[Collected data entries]
******************************
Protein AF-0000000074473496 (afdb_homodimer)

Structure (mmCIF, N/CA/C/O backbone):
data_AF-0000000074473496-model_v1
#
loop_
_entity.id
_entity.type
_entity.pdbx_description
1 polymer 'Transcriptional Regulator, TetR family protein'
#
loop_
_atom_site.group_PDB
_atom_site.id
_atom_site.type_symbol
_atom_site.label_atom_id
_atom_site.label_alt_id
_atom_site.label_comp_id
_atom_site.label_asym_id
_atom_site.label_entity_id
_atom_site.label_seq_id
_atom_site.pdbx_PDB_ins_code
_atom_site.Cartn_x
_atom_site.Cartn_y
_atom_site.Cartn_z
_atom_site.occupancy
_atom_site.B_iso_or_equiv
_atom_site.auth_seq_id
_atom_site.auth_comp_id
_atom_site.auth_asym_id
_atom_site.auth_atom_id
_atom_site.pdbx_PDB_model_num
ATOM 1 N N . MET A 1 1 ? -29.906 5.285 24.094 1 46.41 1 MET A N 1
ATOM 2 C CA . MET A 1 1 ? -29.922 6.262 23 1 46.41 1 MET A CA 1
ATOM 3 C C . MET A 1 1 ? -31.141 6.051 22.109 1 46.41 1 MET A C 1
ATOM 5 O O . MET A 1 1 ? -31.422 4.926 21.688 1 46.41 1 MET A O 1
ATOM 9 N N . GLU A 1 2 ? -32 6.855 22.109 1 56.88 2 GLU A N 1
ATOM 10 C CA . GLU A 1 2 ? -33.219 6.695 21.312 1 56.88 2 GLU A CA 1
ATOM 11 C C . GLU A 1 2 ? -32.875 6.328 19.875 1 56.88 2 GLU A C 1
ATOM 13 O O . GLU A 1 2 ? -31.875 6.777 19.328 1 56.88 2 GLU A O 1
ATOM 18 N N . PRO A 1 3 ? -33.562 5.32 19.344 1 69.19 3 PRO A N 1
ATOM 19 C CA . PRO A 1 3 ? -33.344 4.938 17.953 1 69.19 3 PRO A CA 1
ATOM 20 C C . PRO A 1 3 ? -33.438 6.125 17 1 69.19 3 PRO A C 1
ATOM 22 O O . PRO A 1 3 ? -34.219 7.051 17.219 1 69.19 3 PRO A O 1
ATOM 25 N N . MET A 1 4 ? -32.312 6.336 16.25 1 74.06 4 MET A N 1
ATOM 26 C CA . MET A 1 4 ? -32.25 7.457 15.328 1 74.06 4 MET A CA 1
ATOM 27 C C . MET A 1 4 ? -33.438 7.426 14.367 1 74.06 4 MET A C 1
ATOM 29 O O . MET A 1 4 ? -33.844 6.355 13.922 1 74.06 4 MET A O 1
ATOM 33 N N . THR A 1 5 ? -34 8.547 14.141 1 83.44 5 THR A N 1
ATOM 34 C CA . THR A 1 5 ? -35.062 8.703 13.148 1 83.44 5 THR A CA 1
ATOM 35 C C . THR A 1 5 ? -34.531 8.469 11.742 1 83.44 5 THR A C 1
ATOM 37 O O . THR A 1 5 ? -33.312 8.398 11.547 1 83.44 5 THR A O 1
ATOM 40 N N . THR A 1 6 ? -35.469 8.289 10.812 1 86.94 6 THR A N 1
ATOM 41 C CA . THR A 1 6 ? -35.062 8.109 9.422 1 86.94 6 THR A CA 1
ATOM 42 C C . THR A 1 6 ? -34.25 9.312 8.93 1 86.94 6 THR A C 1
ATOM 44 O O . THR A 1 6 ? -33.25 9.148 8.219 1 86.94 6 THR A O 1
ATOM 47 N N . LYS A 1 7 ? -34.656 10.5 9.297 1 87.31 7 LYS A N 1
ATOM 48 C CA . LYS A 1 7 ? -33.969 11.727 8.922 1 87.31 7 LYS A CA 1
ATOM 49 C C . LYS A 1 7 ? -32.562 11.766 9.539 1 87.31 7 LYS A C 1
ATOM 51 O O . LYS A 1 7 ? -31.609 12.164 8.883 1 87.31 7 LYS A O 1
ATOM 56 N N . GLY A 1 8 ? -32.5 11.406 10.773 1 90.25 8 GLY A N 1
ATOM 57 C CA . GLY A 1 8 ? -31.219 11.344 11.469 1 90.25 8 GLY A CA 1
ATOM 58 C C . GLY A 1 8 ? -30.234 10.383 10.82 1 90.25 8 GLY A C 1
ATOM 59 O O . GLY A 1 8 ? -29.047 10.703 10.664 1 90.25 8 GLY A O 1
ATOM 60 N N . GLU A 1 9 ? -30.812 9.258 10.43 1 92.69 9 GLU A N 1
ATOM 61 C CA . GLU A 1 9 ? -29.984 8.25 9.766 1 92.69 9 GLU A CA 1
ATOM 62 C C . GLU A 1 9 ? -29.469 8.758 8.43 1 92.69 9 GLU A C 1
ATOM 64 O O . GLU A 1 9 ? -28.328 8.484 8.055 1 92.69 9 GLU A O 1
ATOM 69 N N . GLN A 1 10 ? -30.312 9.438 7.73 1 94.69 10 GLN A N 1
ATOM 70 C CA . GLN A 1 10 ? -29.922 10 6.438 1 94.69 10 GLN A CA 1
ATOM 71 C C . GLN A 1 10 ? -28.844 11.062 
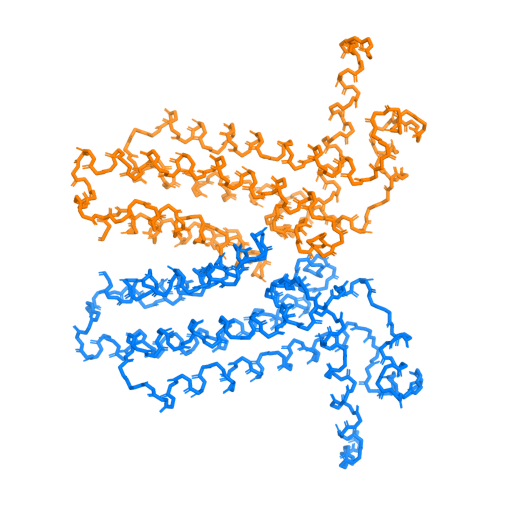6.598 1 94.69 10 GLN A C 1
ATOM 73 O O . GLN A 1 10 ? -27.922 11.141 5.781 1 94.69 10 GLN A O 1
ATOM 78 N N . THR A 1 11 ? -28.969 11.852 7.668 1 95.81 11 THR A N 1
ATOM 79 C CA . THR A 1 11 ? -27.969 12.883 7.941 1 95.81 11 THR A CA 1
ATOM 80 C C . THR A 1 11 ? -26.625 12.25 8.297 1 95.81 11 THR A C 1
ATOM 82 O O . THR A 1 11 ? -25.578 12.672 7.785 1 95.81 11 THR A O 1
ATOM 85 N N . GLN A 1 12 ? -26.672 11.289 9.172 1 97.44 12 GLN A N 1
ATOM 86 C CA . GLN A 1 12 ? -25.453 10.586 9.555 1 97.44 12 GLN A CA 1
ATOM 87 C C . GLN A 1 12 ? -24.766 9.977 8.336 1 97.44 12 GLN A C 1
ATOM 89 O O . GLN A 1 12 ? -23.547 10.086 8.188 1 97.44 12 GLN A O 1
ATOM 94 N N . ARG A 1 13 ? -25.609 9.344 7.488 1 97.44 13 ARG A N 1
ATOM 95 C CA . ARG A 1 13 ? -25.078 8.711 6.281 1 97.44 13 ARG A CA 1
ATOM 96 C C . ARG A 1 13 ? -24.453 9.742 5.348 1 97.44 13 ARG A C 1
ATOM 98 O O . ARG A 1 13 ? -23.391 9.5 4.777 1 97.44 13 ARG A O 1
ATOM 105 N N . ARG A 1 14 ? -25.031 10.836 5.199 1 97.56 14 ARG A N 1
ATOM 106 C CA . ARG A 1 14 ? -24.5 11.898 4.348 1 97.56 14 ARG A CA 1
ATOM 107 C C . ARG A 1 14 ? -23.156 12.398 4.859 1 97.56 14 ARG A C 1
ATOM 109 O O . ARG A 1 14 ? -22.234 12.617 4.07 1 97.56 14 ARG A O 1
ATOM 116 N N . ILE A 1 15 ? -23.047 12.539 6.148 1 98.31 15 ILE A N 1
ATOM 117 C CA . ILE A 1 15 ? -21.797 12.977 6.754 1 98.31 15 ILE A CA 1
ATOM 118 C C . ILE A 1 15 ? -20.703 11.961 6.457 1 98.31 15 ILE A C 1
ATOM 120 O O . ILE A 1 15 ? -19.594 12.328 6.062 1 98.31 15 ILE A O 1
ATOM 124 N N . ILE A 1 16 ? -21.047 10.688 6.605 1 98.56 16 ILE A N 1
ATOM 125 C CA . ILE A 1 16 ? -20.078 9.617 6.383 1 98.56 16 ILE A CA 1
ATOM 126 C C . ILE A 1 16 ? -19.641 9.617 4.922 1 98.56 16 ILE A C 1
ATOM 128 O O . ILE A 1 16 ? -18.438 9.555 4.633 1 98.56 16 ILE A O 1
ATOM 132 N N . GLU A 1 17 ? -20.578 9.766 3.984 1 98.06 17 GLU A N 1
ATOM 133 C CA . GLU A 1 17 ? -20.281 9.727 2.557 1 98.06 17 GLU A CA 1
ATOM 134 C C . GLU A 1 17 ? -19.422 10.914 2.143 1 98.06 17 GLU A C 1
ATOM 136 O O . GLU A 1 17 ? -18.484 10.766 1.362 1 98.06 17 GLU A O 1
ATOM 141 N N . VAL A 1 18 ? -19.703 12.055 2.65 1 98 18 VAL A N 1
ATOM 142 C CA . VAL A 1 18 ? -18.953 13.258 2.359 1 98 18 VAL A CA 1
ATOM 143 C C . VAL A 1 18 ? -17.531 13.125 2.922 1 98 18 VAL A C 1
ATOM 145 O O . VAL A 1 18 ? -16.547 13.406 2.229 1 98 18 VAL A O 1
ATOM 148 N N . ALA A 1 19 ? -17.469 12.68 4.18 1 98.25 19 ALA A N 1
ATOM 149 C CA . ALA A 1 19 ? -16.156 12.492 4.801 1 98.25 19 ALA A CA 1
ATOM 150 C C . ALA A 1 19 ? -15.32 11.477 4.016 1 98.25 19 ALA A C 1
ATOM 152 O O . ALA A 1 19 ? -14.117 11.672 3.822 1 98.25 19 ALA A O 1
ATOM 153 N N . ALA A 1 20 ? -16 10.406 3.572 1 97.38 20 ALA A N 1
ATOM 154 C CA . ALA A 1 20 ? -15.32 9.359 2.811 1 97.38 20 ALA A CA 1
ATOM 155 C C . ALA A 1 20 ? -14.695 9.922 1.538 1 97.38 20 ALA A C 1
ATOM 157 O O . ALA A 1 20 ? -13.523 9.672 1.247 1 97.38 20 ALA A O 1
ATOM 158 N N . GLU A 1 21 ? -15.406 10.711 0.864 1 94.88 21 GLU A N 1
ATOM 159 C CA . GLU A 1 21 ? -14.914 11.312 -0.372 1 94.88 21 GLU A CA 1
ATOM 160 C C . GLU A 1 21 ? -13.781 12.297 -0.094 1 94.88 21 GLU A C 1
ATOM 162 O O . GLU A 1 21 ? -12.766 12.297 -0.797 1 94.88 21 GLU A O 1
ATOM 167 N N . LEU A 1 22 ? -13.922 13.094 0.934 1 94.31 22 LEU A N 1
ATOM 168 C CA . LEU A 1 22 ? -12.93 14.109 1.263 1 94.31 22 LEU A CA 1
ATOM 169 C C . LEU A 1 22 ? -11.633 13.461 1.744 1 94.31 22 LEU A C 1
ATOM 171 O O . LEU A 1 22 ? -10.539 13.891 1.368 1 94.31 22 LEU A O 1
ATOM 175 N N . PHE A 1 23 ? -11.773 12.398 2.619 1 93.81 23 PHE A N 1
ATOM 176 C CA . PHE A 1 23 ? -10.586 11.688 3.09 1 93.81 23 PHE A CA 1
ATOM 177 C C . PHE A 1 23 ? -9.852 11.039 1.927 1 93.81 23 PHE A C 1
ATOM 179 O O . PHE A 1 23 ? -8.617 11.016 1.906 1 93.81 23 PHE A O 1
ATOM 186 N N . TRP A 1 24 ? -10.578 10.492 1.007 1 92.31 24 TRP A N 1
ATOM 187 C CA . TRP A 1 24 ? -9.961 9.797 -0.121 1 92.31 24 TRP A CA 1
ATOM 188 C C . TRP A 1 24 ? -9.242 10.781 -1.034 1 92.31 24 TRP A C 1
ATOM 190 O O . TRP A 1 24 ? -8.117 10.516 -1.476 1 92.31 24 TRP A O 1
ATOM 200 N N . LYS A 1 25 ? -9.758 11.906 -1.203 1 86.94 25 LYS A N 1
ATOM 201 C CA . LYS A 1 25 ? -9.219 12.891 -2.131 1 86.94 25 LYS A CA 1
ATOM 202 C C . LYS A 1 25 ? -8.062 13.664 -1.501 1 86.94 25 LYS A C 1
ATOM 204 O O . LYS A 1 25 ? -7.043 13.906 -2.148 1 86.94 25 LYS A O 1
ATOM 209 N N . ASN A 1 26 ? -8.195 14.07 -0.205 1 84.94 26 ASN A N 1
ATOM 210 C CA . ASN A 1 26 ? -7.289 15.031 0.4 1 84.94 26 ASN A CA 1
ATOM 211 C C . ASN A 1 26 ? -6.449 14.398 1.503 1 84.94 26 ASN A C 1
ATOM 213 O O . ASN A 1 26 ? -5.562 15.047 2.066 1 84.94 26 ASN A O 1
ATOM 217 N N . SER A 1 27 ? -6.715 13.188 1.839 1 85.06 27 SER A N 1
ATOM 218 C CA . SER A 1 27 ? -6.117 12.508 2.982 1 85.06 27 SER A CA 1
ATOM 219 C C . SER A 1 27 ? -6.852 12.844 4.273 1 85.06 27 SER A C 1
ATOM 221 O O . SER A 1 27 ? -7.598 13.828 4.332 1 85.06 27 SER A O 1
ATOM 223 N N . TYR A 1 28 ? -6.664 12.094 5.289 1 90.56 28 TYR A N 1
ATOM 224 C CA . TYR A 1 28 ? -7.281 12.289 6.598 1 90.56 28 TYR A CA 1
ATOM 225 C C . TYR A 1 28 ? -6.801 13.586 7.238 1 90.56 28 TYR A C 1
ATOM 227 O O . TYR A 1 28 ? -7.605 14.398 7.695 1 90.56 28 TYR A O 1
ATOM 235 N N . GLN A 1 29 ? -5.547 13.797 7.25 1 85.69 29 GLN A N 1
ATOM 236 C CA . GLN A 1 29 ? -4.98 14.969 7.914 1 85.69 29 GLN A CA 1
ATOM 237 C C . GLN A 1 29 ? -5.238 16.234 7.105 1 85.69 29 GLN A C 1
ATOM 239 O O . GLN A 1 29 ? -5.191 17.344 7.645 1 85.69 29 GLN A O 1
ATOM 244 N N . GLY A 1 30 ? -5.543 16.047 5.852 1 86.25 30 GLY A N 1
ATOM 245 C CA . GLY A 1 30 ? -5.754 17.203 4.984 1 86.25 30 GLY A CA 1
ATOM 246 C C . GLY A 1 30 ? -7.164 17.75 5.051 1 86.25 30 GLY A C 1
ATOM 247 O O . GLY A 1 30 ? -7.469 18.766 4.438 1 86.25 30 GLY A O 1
******************************
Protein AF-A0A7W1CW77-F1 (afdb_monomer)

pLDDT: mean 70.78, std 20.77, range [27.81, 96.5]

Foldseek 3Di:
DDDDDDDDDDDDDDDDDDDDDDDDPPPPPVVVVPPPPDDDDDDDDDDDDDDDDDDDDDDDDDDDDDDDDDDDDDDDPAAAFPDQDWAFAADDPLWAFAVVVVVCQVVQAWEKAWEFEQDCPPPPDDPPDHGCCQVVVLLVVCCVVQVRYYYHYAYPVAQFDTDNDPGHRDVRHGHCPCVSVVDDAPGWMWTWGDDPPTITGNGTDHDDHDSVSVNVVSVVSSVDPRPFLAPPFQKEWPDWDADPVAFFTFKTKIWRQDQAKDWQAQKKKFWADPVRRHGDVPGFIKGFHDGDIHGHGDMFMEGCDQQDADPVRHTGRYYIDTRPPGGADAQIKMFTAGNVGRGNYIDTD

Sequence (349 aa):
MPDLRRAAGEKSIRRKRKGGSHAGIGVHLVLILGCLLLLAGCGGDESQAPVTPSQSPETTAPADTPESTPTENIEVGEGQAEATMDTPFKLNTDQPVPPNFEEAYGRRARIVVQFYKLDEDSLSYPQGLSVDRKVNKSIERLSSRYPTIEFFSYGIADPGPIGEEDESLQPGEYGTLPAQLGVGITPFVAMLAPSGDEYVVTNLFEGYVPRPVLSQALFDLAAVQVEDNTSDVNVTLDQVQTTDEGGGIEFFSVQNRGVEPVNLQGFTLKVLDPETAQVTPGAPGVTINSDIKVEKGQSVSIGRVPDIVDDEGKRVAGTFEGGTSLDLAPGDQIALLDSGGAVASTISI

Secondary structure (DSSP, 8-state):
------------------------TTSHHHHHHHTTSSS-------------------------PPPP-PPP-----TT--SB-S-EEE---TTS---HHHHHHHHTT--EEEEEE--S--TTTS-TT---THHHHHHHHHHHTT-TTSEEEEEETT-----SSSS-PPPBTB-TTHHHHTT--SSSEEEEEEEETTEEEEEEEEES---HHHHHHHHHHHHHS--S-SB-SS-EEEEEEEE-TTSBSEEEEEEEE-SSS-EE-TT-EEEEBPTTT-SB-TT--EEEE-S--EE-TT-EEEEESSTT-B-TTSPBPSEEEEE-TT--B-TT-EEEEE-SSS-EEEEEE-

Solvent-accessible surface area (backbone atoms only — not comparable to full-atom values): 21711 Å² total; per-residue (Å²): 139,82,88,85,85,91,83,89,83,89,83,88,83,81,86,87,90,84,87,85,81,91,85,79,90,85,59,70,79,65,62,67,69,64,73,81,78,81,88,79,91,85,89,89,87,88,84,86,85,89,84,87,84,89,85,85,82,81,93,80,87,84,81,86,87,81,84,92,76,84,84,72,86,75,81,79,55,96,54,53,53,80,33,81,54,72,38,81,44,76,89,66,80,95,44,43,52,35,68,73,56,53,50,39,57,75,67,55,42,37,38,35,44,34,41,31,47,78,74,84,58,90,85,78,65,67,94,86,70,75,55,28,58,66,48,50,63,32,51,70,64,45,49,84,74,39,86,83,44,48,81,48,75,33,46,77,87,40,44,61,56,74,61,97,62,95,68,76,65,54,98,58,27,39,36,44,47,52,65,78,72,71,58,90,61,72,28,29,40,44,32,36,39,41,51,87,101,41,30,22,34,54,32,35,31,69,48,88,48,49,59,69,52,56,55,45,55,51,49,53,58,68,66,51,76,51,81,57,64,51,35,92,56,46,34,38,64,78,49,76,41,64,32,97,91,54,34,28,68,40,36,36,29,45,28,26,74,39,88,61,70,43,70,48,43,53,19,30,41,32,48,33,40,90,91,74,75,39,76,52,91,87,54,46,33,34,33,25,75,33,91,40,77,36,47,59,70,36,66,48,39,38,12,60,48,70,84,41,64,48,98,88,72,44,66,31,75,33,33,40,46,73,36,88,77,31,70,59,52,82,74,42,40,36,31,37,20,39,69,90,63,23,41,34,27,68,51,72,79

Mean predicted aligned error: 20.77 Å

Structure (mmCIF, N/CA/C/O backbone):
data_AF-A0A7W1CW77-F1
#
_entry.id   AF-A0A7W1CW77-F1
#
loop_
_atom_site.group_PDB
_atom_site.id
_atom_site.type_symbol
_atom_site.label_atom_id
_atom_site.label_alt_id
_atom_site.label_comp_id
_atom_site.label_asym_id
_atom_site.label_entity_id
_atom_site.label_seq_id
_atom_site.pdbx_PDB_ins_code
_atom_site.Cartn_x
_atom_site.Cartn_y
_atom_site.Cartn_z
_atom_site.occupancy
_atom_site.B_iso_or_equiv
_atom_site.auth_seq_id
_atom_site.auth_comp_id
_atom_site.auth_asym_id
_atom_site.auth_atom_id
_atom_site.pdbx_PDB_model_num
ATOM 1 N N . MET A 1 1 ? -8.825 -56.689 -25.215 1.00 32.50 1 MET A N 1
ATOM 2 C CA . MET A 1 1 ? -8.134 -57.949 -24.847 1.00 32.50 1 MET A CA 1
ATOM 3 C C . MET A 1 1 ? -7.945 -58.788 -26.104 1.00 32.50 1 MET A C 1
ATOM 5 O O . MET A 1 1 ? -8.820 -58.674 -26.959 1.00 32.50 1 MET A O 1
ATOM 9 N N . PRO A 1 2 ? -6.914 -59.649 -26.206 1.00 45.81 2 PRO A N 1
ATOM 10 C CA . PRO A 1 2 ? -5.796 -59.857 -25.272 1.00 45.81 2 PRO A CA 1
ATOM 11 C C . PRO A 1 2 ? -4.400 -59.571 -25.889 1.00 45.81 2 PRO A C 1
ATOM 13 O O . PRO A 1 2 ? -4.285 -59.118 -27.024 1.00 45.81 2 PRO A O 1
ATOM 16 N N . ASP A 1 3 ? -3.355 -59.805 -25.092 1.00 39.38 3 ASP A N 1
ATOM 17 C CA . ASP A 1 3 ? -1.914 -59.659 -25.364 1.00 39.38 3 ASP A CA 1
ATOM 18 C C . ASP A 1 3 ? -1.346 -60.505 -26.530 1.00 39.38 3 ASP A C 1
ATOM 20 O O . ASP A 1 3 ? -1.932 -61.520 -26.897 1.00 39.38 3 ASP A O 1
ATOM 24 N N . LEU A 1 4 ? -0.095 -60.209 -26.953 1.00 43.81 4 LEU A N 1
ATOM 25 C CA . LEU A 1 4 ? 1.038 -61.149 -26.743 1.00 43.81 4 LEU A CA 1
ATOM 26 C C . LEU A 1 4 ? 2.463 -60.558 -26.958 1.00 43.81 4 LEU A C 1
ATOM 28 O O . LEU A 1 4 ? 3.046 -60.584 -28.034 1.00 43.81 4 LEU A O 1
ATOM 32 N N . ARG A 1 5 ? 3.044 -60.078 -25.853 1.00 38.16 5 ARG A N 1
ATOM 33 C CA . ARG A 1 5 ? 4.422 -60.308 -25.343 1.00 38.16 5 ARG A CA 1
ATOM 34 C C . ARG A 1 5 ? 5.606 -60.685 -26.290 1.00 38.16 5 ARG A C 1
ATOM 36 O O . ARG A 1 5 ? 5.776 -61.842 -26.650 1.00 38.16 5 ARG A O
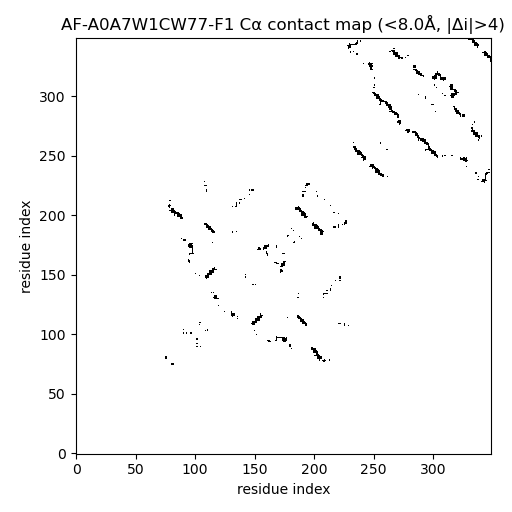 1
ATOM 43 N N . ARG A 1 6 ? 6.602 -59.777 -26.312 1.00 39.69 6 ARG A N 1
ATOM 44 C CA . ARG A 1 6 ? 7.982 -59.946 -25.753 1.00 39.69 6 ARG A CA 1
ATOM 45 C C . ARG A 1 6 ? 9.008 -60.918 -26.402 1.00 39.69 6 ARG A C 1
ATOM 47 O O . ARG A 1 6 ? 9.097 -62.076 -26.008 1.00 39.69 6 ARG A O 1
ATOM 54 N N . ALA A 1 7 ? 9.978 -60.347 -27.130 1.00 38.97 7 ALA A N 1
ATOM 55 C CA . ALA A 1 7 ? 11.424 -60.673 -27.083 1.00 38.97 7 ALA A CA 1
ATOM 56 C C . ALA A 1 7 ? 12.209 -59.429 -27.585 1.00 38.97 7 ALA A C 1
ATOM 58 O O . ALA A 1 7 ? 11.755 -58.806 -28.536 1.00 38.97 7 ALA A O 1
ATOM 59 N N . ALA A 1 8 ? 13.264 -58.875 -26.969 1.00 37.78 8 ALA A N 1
******************************
Assigned task
Where a picture appears in the records above, omit it, and transcribe exactly the stretch of lines from the one with "ATOM 17 C CA" through the one with "ATOM 44 C CA".

Solution to this problem
ATOM 17 C CA . ASP A 1 3 ? -1.914 -59.659 -25.364 1.00 39.38 3 ASP A CA 1
ATOM 18 C C . ASP A 1 3 ? -1.346 -60.505 -26.530 1.00 39.38 3 ASP A C 1
ATOM 20 O O . ASP A 1 3 ? -1.932 -61.520 -26.897 1.00 39.38 3 ASP A O 1
ATOM 24 N N . LEU A 1 4 ? -0.095 -60.209 -26.953 1.00 43.81 4 LEU A N 1
ATOM 25 C CA . LEU A 1 4 ? 1.038 -61.149 -26.743 1.00 43.81 4 LEU A CA 1
ATOM 26 C C . LEU A 1 4 ? 2.463 -60.558 -26.958 1.00 43.81 4 LEU A C 1
ATOM 28 O O . LEU A 1 4 ? 3.046 -60.584 -28.034 1.00 43.81 4 LEU A O 1
ATOM 32 N N . ARG A 1 5 ? 3.044 -60.078 -25.853 1.00 38.16 5 ARG A N 1
ATOM 33 C CA . ARG A 1 5 ? 4.422 -60.308 -25.343 1.00 38.16 5 ARG A CA 1
ATOM 34 C C . ARG A 1 5 ? 5.606 -60.685 -26.290 1.00 38.16 5 ARG A C 1
ATOM 36 O O . ARG A 1 5 ? 5.776 -61.842 -26.650 1.00 38.16 5 ARG A O
 1
ATOM 43 N N . ARG A 1 6 ? 6.602 -59.777 -26.312 1.00 39.69 6 ARG A N 1
ATOM 44 C CA . ARG A 1 6 ? 7.982 -59.946 -25.753 1.00 39.69 6 ARG A CA 1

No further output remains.